Very well said and I agree.I think David A. sang the songs that mainstream America wanted to hear and the songs it would take to win it all . David C. sang the songs that stayed true to his style. David A. wins American Idol but David C. sells more records.


----------



## Richard King (Mar 25, 2002)

Had to watch NCIS first so I am just watching it now and typing as the show goes on.... Skipping the comments from the judges.
Round one: DC did very well, but, I hate to say it, DA just blew the song away. I think it was his best performance of the season and was very surprised. Finally, he had some range in the voice. Round one to DA. 

Round two: DC Ok, but not great. Not wild about the song selection. DA another above average performance for him. I hate this, but round 2 to DA. 

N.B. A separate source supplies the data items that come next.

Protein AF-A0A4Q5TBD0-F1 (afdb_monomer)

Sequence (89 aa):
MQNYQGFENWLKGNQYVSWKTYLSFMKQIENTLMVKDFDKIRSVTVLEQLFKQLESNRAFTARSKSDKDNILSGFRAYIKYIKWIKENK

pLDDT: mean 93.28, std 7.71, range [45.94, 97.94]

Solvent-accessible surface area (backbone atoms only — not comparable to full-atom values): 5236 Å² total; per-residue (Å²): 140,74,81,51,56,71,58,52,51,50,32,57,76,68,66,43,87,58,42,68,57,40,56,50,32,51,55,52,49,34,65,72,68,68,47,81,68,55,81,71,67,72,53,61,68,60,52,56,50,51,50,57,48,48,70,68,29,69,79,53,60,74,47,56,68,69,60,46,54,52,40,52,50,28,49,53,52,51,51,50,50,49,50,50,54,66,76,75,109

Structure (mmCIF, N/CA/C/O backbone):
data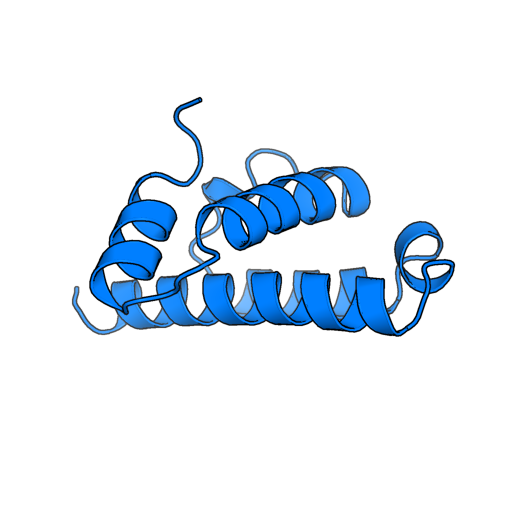_AF-A0A4Q5TBD0-F1
#
_entry.id   AF-A0A4Q5TBD0-F1
#
loop_
_atom_site.group_PDB
_atom_site.id
_atom_site.type_symbol
_atom_site.label_atom_id
_atom_site.label_alt_id
_atom_site.label_comp_id
_atom_site.label_asym_id
_atom_site.label_entity_id
_atom_site.label_seq_id
_atom_site.pdbx_PDB_ins_code
_atom_site.Cartn_x
_atom_site.Cartn_y
_atom_site.Cartn_z
_atom_site.occupancy
_atom_site.B_iso_or_equiv
_atom_site.auth_seq_id
_atom_site.auth_comp_id
_atom_site.auth_asym_id
_atom_site.auth_atom_id
_atom_site.pdbx_PDB_model_num
ATOM 1 N N . MET A 1 1 ? -10.511 -15.558 -1.546 1.00 45.94 1 MET A N 1
ATOM 2 C CA . MET A 1 1 ? -10.009 -14.165 -1.598 1.00 45.94 1 MET A CA 1
ATOM 3 C C . MET A 1 1 ? -10.686 -13.354 -0.490 1.00 45.94 1 MET A C 1
ATOM 5 O O . MET A 1 1 ? -11.651 -12.668 -0.779 1.00 45.94 1 MET A O 1
ATOM 9 N N . GLN A 1 2 ? -10.250 -13.480 0.771 1.00 59.31 2 GLN A N 1
ATOM 10 C CA . GLN A 1 2 ? -10.853 -12.748 1.909 1.00 59.31 2 GLN A CA 1
ATOM 11 C C . GLN A 1 2 ? -10.017 -11.545 2.391 1.00 59.31 2 GLN A C 1
ATOM 13 O O . GLN A 1 2 ? -10.532 -10.686 3.102 1.00 59.31 2 GLN A O 1
ATOM 18 N N . ASN A 1 3 ? -8.752 -11.439 1.980 1.00 75.12 3 ASN A N 1
ATOM 19 C CA . ASN A 1 3 ? -7.861 -10.366 2.422 1.00 75.12 3 ASN A CA 1
ATOM 20 C C . ASN A 1 3 ? -8.284 -9.040 1.754 1.00 75.12 3 ASN A C 1
ATOM 22 O O . ASN A 1 3 ? -8.559 -9.024 0.553 1.00 75.12 3 ASN A O 1
ATOM 26 N N . TYR A 1 4 ? -8.311 -7.940 2.517 1.00 90.25 4 TYR A N 1
ATOM 27 C CA . TYR A 1 4 ? -8.658 -6.566 2.088 1.00 90.25 4 TYR A CA 1
ATOM 28 C C . TYR A 1 4 ? -10.141 -6.212 1.856 1.00 90.25 4 TYR A C 1
ATOM 30 O O . TYR A 1 4 ? -10.410 -5.130 1.335 1.00 90.25 4 TYR A O 1
ATOM 38 N N . GLN A 1 5 ? -11.116 -7.013 2.300 1.00 91.94 5 GLN A N 1
ATOM 39 C CA . GLN A 1 5 ? -12.547 -6.704 2.095 1.00 91.94 5 GLN A CA 1
ATOM 40 C C . GLN A 1 5 ? -12.962 -5.305 2.600 1.00 91.94 5 GLN A C 1
ATOM 42 O O . GLN A 1 5 ? -13.693 -4.583 1.925 1.00 91.94 5 GLN A O 1
ATOM 47 N N . GLY A 1 6 ? -12.463 -4.878 3.765 1.00 92.56 6 GLY A N 1
ATOM 48 C CA . GLY A 1 6 ? -12.753 -3.535 4.280 1.00 92.56 6 GLY A CA 1
ATOM 49 C C . GLY A 1 6 ? -12.159 -2.414 3.415 1.00 92.56 6 GLY A C 1
ATOM 50 O O . GLY A 1 6 ? -12.812 -1.398 3.188 1.00 92.56 6 GLY A O 1
ATOM 51 N N . PHE A 1 7 ? -10.963 -2.628 2.858 1.00 95.12 7 PHE A N 1
ATOM 52 C CA . PHE A 1 7 ? -10.339 -1.675 1.940 1.00 95.12 7 PHE A CA 1
ATOM 53 C C . PHE A 1 7 ? -11.079 -1.626 0.600 1.00 95.12 7 PHE A C 1
ATOM 55 O O . PHE A 1 7 ? -11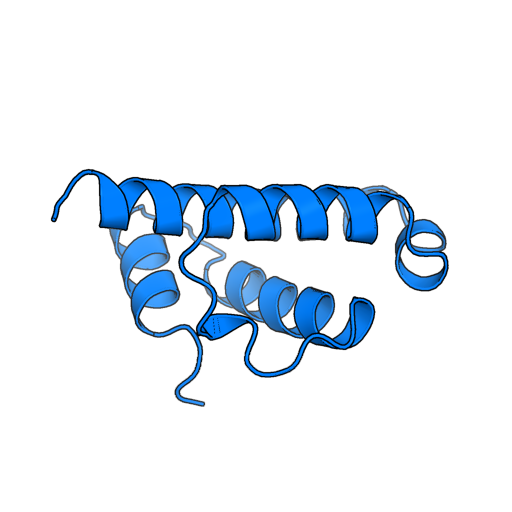.311 -0.546 0.069 1.00 95.12 7 PHE A O 1
ATOM 62 N N . GLU A 1 8 ? -11.516 -2.777 0.082 1.00 95.56 8 GLU A N 1
ATOM 63 C CA . GLU A 1 8 ? -12.364 -2.862 -1.110 1.00 95.56 8 GLU A CA 1
ATOM 64 C C . GLU A 1 8 ? -13.657 -2.057 -0.943 1.00 95.56 8 GLU A C 1
ATOM 66 O O . GLU A 1 8 ? -13.990 -1.235 -1.798 1.00 95.56 8 GLU A O 1
ATOM 71 N N . ASN A 1 9 ? -14.368 -2.259 0.168 1.00 94.94 9 ASN A N 1
ATOM 72 C CA . ASN A 1 9 ? -15.601 -1.531 0.457 1.00 94.94 9 ASN A CA 1
ATOM 73 C C . ASN A 1 9 ? -15.352 -0.024 0.559 1.00 94.94 9 ASN A C 1
ATOM 75 O O . ASN A 1 9 ? -16.112 0.764 -0.000 1.00 94.94 9 ASN A O 1
ATOM 79 N N . TRP A 1 10 ? -14.259 0.378 1.212 1.00 96.12 10 TRP A N 1
ATOM 80 C CA . TRP A 1 10 ? -13.876 1.782 1.313 1.00 96.12 10 TRP A CA 1
ATOM 81 C C . TRP A 1 10 ? -13.551 2.398 -0.055 1.00 96.12 10 TRP A C 1
ATOM 83 O O . TRP A 1 10 ? -14.030 3.489 -0.357 1.00 96.12 10 TRP A O 1
ATOM 93 N N . LEU A 1 11 ? -12.813 1.696 -0.922 1.00 96.38 11 LEU A N 1
ATOM 94 C CA . LEU A 1 11 ? -12.521 2.154 -2.286 1.00 96.38 11 LEU A CA 1
ATOM 95 C C . LEU A 1 11 ? -13.802 2.352 -3.104 1.00 96.38 11 LEU A C 1
ATOM 97 O O . LEU A 1 11 ? -13.955 3.380 -3.764 1.00 96.38 11 LEU A O 1
ATOM 101 N N . LYS A 1 12 ? -14.733 1.392 -3.035 1.00 95.31 12 LYS A N 1
ATOM 102 C CA . LYS A 1 12 ? -16.035 1.481 -3.714 1.00 95.31 12 LYS A CA 1
ATOM 103 C C . LYS A 1 12 ? -16.866 2.650 -3.186 1.00 95.31 12 LYS A C 1
ATOM 105 O O . LYS A 1 12 ? -17.389 3.422 -3.982 1.00 95.31 12 LYS A O 1
ATOM 110 N N . GLY A 1 13 ? -16.937 2.814 -1.864 1.00 94.19 13 GLY A N 1
ATOM 111 C CA . GLY A 1 13 ? -17.655 3.920 -1.222 1.00 94.19 13 GLY A CA 1
ATOM 112 C C . GLY A 1 13 ? -17.080 5.299 -1.559 1.00 94.19 13 GLY A C 1
ATOM 113 O O . GLY A 1 13 ? -17.828 6.264 -1.647 1.00 94.19 13 GLY A O 1
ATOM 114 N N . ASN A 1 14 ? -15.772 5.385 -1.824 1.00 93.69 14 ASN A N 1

Round 3: Well, DA again did the better performance.  
DA wins the title. 

Would I ever buy a record by him? No way. Is he talented, you bet. I much prefer the style of DC to DA and would buy a DC record. 

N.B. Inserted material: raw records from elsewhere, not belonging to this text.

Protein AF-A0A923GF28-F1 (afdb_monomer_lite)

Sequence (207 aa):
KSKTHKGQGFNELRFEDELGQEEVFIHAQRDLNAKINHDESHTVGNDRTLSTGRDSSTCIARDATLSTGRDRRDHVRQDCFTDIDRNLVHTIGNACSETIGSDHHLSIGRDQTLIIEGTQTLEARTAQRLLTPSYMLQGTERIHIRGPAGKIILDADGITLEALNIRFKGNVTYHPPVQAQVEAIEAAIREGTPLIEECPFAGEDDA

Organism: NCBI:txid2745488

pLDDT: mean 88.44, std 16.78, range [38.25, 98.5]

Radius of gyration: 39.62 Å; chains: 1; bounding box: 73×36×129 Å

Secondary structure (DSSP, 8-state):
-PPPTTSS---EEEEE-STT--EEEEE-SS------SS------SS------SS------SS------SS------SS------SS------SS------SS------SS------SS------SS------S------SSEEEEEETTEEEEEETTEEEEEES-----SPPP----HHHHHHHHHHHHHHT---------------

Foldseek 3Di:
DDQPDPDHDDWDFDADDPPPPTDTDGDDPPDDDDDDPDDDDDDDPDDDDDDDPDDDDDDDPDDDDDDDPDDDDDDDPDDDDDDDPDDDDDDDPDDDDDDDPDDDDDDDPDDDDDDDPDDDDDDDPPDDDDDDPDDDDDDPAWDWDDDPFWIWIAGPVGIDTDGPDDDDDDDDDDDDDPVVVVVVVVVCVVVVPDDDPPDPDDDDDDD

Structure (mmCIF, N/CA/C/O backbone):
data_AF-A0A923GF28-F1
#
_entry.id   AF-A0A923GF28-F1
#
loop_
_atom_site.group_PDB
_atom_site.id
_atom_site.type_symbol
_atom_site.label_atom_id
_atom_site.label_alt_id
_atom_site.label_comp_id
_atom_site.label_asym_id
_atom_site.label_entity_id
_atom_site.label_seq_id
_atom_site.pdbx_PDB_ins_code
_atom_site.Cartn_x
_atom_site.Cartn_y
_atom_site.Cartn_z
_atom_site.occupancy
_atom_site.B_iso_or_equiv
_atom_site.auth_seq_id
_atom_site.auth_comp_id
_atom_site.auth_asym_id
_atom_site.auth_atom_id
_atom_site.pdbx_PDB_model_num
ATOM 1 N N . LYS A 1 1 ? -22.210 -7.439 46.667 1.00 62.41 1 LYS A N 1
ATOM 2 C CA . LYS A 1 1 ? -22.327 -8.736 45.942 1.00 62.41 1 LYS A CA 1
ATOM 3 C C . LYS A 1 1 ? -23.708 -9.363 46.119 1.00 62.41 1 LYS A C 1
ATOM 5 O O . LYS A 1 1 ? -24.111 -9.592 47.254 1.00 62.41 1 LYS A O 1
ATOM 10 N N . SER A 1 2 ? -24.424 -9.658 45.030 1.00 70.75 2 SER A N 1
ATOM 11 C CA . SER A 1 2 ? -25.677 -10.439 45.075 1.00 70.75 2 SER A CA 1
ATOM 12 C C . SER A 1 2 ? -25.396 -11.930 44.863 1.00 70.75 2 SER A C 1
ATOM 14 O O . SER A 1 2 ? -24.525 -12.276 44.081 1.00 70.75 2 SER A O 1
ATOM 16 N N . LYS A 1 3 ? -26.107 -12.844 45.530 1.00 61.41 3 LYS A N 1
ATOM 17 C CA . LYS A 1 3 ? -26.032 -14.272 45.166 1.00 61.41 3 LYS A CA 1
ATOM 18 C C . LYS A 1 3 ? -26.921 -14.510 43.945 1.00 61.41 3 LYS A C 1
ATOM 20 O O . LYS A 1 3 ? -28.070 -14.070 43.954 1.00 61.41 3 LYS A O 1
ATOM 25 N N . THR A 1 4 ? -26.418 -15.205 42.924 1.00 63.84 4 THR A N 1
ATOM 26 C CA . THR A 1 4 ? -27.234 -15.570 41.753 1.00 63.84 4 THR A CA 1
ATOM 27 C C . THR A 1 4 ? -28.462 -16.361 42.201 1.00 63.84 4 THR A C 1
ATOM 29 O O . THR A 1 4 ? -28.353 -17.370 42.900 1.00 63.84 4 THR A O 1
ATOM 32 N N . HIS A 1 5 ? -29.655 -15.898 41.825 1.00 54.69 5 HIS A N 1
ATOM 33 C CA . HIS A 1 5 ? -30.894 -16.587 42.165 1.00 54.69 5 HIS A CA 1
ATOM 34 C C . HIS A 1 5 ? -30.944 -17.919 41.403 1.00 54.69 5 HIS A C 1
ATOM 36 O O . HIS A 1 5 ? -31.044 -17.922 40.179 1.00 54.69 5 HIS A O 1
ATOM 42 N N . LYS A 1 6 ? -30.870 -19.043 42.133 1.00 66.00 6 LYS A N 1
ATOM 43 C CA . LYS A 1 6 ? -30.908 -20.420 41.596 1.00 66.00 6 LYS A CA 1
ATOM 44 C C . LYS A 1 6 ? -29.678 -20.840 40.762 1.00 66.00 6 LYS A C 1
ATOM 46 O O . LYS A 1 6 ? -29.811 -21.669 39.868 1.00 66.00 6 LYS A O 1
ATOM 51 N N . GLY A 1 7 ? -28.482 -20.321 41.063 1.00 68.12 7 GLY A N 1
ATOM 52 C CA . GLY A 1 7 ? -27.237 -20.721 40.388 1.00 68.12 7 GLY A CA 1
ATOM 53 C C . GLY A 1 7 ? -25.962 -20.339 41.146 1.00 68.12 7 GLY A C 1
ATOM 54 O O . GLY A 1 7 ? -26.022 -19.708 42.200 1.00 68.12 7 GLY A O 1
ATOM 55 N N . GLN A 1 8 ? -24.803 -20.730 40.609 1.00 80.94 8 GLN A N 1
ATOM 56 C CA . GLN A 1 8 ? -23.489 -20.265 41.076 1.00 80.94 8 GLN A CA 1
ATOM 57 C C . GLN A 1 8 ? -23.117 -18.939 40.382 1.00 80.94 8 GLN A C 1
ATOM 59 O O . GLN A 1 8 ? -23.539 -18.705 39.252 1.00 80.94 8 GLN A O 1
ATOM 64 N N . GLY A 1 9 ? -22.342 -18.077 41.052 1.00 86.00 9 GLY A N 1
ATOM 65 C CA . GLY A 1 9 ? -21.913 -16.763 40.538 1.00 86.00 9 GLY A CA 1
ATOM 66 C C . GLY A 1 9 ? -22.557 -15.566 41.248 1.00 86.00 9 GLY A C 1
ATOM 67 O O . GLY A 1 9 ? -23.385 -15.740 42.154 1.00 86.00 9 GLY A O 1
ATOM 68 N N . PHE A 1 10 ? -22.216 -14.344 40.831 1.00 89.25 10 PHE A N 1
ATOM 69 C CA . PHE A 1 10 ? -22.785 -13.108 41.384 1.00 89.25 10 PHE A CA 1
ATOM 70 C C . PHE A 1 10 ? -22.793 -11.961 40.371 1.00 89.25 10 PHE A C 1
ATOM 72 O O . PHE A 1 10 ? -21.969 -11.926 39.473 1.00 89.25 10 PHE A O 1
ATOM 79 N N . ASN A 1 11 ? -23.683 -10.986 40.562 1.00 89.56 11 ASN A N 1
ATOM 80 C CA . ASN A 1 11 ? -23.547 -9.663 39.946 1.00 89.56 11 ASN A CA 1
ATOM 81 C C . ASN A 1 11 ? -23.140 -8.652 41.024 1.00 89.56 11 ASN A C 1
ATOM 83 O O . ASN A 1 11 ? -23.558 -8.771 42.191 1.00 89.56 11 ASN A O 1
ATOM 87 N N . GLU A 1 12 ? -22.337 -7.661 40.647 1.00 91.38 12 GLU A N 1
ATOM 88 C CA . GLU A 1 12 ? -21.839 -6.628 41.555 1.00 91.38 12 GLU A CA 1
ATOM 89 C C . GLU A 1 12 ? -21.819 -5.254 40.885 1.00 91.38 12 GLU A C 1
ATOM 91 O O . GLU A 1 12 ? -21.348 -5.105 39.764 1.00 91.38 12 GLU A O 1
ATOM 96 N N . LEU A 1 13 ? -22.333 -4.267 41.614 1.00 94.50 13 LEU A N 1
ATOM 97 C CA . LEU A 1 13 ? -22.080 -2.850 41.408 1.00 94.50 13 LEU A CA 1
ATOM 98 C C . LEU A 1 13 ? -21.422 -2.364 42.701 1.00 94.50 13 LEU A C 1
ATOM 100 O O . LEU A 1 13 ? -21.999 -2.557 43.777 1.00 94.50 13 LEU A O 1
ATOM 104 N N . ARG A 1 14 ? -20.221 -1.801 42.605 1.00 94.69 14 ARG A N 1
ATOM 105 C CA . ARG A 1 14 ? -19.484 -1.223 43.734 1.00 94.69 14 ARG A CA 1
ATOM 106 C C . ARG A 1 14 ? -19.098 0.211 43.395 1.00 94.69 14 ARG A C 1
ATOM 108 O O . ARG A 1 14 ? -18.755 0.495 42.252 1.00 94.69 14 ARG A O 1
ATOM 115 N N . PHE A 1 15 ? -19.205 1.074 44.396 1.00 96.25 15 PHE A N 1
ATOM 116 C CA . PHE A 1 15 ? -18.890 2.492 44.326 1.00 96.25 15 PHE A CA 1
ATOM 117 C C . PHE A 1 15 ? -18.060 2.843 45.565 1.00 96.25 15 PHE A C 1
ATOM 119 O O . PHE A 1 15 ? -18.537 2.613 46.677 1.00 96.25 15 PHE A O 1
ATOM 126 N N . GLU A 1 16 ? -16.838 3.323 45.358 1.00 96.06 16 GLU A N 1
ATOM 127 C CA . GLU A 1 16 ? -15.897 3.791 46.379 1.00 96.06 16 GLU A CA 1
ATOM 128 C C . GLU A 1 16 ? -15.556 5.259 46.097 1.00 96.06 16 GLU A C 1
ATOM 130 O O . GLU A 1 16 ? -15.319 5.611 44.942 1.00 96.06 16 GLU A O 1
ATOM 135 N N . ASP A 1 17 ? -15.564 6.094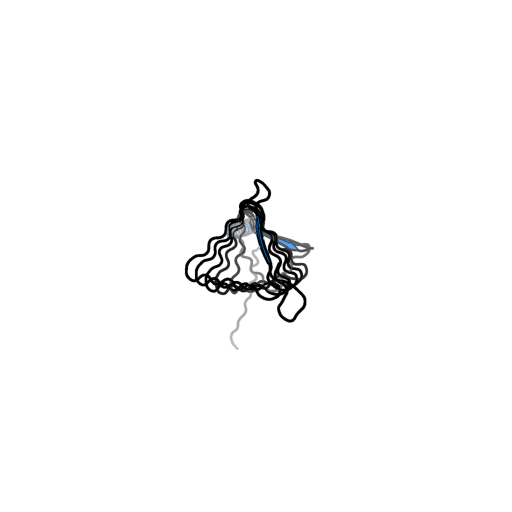 47.136 1.00 96.50 17 ASP A N 1
ATOM 136 C CA . ASP A 1 17 ? -15.359 7.555 47.063 1.00 96.50 17 ASP A CA 1
ATOM 137 C C . ASP A 1 17 ? -14.344 8.035 48.122 1.00 96.50 17 ASP A C 1
ATOM 139 O O . ASP A 1 17 ? -14.258 9.217 48.458 1.00 96.50 17 ASP A O 1
ATOM 143 N N . GLU A 1 18 ? -13.576 7.107 48.704 1.00 95.69 18 GLU A N 1
ATOM 144 C CA . GLU A 1 18 ? -12.416 7.435 49.524 1.00 95.69 18 GLU A CA 1
ATOM 145 C C . GLU A 1 18 ? -11.301 8.053 48.663 1.00 95.69 18 GLU A C 1
ATOM 147 O O . GLU A 1 18 ? -10.917 7.511 47.626 1.00 95.69 18 GLU A O 1
ATOM 152 N N . LEU A 1 19 ? -10.749 9.176 49.136 1.00 95.88 19 LEU A N 1
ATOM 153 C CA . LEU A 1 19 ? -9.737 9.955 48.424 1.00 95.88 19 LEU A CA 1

I notice that they made sure that no lyrics were going to be forgotten this week as there was a telepromter in the audience that appeared in the picture a couple of times.


----------



## davemayo (Nov 17, 2005)

cdc101 said:


> It comes down to this for me...
> 
> I Will buy a David Cook album.
> 
> ...


Couldn't have said it better myself. I feel exactly the same way.


----------



## davemayo (Nov 17, 2005)

Also, the audio was terrible once again. Ryan's mic was echoing all show and the contestants were drowned out by the band. What's the deal? :nono:


----------



## djzack67 (Sep 18, 2007)

Doug Brott said:


> Well, it's that time of year again .. Time when American Idol is done and we all move on with our lives again
> 
> This year, I'm going to make a prediction that cant' be beat .. David will win! Hopefully that doesn't spoil it for anyone .
> 
> ...


David A. i think has already won do to the producers. But really David C. has the talent.


----------



## Sixto (Nov 18, 2005)

cdc101 said:


> It comes down to this for me...
> 
> I Will buy a David Cook album.
> 
> ...


Same here.

Exactly the same feelings.

I feel bad for DC ... but just maybe he's got a shot.


----------



## richiephx (Jan 19, 2006)

They both are winners and both will have a bright future. They have different musical styles and genres. Based up tonight's performances, I have to give the edge to DA. I would not buy a CD from either of them because I don't buy CDs anymore. I have Sirius and I have more than enough variety and music to listen to. Would I listen to either artist on a channel that is playing their music, absolutely. It doesn't mean one is better than the other. They are both excellent in their genres.


----------



## machavez00 (Nov 2, 2006)

Dial Idol has DC 46.51 to DA 35.11 at this point


----------



## heathramos (Dec 19, 2005)

I thought DA's first song was the best song of the night

I actually didn't like DC's last song very much but applaud him for doing a new song.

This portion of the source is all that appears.